# WORK ORDER:
In the records below, find the line with "ATOM 203 C CA" and the line with "ATOM 219 O O"; return exactly those lines and every line between them.

(Dataset records)
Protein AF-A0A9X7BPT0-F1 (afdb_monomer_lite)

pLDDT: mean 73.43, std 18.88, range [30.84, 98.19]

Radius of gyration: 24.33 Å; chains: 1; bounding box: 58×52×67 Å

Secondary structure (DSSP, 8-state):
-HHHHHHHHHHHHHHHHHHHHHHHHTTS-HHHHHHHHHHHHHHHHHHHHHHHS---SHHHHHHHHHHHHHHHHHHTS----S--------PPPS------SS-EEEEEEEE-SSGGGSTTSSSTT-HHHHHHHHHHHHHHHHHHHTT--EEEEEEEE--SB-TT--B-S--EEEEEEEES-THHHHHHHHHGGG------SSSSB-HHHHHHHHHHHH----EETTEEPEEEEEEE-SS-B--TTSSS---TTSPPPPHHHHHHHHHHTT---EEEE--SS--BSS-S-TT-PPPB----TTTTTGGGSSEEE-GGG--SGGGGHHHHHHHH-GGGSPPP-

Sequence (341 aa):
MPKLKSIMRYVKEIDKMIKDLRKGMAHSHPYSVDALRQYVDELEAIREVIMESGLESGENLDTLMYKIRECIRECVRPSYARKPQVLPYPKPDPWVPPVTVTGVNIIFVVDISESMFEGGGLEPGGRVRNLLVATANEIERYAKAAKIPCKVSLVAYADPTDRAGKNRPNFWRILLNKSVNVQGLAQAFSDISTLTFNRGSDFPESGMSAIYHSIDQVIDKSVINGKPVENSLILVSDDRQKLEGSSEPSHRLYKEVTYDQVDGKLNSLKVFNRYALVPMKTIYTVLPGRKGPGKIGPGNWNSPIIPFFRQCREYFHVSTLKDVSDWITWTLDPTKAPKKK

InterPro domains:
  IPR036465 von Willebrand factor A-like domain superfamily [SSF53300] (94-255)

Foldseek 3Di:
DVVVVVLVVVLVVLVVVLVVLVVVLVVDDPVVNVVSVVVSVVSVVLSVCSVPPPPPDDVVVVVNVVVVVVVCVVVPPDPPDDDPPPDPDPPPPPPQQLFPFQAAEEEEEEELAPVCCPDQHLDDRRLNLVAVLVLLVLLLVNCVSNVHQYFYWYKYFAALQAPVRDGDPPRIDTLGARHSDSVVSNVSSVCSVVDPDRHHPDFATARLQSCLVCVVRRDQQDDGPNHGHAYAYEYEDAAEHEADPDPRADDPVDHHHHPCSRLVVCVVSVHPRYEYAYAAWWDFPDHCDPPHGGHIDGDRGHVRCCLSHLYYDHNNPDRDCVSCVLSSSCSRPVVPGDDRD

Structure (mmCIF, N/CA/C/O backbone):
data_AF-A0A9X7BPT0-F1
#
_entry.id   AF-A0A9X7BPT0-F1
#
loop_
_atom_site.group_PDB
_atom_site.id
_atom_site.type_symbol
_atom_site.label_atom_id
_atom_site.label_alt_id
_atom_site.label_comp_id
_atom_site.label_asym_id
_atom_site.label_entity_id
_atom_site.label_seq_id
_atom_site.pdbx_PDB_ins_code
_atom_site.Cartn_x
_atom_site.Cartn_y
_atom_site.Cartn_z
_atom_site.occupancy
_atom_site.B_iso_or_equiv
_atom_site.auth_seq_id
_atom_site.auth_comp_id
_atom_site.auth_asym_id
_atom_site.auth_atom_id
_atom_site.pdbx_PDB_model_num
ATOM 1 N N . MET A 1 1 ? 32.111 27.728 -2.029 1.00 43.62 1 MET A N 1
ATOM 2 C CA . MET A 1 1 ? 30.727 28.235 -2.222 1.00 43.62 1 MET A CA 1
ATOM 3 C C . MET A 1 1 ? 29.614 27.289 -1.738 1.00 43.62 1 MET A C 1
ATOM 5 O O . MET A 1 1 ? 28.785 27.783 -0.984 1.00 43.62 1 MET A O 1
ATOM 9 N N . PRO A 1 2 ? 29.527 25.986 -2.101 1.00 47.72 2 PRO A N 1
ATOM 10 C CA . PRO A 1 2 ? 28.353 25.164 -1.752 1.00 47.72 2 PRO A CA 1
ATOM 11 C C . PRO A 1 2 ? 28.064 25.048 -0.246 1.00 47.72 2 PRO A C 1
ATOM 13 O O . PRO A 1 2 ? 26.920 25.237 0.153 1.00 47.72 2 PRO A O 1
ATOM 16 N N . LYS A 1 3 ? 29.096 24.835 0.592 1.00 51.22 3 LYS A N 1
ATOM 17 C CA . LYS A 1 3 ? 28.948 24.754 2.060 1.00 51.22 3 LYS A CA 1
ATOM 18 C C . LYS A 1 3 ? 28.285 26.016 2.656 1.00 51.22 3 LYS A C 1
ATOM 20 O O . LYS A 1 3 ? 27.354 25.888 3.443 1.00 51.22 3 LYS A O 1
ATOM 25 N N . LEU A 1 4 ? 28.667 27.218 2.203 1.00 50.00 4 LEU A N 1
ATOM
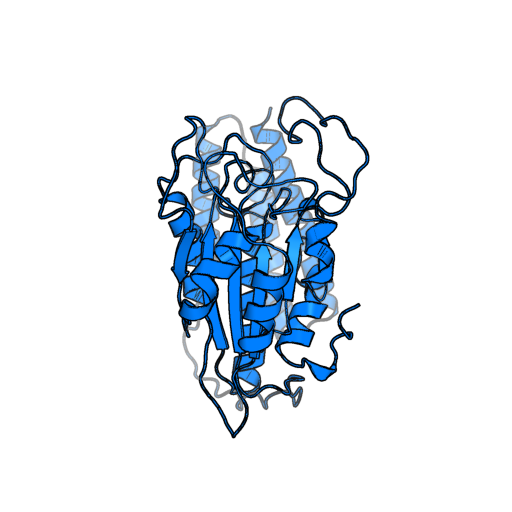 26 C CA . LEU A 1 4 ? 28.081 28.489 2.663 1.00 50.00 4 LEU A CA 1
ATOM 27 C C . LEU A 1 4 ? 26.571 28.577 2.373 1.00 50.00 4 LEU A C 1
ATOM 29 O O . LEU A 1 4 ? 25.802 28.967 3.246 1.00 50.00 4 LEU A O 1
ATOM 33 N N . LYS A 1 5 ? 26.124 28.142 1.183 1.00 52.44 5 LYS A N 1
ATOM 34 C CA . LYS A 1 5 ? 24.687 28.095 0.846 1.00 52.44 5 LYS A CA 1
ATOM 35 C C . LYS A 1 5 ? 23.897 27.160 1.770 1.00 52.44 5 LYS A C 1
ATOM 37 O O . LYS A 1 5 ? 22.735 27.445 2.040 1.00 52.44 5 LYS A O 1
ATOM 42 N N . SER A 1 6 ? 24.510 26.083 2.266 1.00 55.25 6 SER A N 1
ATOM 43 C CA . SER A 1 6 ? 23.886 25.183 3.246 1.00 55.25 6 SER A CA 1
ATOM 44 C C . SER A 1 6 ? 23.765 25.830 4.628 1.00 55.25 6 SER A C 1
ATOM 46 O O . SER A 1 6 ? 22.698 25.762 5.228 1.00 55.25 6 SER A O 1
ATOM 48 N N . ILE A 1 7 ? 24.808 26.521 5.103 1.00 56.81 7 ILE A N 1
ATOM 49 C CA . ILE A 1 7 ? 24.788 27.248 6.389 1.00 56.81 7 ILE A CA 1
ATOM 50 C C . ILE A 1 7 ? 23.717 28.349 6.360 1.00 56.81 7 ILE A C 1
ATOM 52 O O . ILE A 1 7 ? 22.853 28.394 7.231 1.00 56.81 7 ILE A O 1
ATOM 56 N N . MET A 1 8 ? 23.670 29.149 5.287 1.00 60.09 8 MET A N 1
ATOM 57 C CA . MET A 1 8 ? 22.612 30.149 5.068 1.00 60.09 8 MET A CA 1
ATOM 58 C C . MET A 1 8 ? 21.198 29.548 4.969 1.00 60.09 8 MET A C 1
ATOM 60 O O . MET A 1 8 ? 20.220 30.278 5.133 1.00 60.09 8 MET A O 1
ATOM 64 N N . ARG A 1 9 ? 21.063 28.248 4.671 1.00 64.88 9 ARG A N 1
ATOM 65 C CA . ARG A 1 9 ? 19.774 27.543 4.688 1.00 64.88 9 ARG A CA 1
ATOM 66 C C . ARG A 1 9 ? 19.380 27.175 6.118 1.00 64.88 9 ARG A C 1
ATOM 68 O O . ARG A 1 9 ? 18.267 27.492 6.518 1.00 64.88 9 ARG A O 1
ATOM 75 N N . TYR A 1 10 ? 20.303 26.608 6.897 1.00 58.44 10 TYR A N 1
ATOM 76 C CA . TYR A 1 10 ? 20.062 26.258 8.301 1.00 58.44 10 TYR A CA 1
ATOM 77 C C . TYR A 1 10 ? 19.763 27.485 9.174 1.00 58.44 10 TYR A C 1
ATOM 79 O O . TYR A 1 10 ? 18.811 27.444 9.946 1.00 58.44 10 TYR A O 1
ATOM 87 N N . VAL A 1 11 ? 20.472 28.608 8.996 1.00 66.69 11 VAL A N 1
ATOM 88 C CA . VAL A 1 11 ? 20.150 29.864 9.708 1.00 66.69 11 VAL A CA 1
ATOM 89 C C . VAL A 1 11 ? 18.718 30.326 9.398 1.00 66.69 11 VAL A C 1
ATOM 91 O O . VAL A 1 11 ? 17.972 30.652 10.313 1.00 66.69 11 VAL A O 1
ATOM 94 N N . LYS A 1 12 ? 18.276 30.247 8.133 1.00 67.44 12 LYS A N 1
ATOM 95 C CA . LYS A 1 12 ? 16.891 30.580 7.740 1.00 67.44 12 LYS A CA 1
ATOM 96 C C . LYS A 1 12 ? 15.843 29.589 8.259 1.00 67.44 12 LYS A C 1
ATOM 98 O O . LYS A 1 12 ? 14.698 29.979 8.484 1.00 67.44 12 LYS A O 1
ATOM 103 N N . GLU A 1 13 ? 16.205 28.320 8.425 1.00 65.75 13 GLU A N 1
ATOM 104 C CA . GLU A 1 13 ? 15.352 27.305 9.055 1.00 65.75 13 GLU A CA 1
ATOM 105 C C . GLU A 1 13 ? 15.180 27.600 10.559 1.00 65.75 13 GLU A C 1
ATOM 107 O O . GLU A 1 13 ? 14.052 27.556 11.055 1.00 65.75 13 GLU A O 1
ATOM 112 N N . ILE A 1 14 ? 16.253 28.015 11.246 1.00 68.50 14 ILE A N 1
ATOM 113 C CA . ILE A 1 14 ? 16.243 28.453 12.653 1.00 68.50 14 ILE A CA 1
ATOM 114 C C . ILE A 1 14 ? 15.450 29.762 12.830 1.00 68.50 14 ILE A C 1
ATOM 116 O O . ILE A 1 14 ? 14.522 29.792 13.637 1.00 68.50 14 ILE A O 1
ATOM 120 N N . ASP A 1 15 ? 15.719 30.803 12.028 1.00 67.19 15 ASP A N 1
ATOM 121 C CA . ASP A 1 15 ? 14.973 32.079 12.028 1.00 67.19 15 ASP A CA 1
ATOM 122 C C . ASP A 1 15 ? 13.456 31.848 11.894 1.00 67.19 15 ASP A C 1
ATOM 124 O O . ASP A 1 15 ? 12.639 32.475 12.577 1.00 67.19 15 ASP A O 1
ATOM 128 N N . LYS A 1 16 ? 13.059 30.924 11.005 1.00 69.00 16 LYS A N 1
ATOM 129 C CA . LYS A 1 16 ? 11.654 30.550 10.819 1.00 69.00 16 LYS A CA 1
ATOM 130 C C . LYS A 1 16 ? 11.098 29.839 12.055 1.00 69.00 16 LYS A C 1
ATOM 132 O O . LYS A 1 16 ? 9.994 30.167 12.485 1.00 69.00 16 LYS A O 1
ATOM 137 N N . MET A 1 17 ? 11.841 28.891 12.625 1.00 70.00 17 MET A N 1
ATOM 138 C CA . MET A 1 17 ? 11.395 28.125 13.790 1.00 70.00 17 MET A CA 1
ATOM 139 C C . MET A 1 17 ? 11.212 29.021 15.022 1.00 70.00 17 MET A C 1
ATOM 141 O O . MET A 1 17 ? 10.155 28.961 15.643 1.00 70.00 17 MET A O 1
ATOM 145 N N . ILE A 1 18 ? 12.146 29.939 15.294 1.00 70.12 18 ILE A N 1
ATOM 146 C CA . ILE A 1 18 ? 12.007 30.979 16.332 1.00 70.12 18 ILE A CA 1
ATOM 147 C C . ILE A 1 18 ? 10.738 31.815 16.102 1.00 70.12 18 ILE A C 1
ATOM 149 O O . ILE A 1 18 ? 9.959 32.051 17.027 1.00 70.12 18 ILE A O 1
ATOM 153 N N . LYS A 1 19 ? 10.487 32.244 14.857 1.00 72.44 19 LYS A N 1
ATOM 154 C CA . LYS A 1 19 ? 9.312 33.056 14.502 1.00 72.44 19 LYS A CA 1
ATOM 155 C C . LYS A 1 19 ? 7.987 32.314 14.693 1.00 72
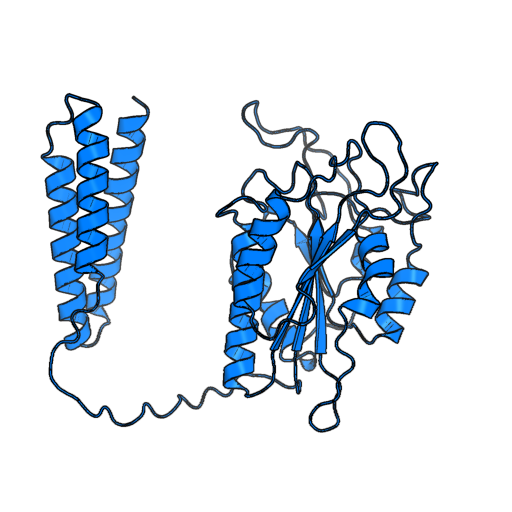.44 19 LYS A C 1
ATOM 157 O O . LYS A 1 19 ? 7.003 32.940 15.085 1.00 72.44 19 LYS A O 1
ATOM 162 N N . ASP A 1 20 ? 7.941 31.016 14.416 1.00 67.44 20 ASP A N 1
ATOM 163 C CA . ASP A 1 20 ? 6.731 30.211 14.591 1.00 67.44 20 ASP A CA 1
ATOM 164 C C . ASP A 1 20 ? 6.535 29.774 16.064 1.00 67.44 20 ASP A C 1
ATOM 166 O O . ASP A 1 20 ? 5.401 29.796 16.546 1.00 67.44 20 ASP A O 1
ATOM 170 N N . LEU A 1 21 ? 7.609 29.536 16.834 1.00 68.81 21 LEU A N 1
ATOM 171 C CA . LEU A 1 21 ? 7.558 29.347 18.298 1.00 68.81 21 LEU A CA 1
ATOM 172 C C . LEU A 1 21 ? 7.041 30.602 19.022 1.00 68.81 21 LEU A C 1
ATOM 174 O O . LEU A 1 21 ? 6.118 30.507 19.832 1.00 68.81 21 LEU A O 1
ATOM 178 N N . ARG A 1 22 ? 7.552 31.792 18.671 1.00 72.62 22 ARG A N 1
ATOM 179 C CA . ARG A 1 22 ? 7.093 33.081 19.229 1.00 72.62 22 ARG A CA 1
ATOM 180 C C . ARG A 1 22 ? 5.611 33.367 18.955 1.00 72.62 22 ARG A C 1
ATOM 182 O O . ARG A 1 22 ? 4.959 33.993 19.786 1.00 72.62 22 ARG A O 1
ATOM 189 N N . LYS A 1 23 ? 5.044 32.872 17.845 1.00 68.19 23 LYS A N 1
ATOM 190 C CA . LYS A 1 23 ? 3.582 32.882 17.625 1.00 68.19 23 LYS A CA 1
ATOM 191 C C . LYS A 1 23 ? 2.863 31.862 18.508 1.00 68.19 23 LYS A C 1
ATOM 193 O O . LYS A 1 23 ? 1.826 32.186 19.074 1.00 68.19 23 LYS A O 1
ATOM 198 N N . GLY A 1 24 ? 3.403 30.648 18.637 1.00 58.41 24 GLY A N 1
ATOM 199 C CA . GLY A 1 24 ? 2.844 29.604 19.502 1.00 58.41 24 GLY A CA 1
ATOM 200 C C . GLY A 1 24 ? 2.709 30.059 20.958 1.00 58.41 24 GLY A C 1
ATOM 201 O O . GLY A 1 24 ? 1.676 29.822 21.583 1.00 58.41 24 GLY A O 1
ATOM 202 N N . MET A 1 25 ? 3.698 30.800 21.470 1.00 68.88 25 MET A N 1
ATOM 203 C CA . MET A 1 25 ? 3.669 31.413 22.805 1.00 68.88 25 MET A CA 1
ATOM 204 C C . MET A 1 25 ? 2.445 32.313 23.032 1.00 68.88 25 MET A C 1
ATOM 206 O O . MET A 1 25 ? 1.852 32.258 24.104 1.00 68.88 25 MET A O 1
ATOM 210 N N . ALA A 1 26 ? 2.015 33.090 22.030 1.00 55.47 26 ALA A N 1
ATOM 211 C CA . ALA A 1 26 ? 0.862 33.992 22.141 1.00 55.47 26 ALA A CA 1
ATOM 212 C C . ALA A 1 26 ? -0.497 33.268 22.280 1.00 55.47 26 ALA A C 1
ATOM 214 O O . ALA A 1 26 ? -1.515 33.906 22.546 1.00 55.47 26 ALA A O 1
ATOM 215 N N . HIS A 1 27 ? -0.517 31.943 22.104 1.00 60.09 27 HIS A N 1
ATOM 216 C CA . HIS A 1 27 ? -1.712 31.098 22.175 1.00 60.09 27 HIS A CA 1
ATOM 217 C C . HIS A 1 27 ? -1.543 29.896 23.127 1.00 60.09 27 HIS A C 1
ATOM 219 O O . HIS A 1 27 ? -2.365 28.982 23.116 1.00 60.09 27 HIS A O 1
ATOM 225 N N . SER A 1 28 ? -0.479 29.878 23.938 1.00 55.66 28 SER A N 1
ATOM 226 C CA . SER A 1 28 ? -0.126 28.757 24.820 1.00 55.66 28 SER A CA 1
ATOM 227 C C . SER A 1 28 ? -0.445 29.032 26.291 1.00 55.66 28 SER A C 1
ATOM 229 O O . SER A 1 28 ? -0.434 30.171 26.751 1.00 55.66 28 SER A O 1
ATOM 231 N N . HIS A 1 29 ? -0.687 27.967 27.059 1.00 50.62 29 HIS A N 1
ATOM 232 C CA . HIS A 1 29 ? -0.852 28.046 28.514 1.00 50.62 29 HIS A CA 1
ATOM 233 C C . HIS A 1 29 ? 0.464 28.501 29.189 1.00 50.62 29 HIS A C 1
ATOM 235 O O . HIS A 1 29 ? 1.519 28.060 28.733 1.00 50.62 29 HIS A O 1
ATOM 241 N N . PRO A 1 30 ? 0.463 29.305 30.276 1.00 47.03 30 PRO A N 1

# SOLUTION BELOW:
ATOM 203 C CA . MET A 1 25 ? 3.669 31.413 22.805 1.00 68.88 25 MET A CA 1
ATOM 204 C C . MET A 1 25 ? 2.445 32.313 23.032 1.00 68.88 25 MET A C 1
ATOM 206 O O . MET A 1 25 ? 1.852 32.258 24.104 1.00 68.88 25 MET A O 1
ATOM 210 N N . ALA A 1 26 ? 2.015 33.090 22.030 1.00 55.47 26 ALA A N 1
ATOM 211 C CA . ALA A 1 26 ? 0.862 33.992 22.141 1.00 55.47 26 ALA A CA 1
ATOM 212 C C . ALA A 1 26 ? -0.497 33.268 22.280 1.00 55.47 26 ALA A C 1
ATOM 214 O O . ALA A 1 26 ? -1.515 33.906 22.546 1.00 55.47 26 ALA A O 1
ATOM 215 N N . HIS A 1 27 ? -0.517 31.943 22.104 1.00 60.09 27 HIS A N 1
ATOM 216 C CA . HIS A 1 27 ? -1.712 31.098 22.175 1.00 60.09 27 HIS A CA 1
ATOM 217 C C . HIS A 1 27 ? -1.543 29.896 23.127 1.00 60.09 27 HIS A C 1
ATOM 219 O O . HIS A 1 27 ? -2.365 28.982 23.116 1.00 60.09 27 HIS A O 1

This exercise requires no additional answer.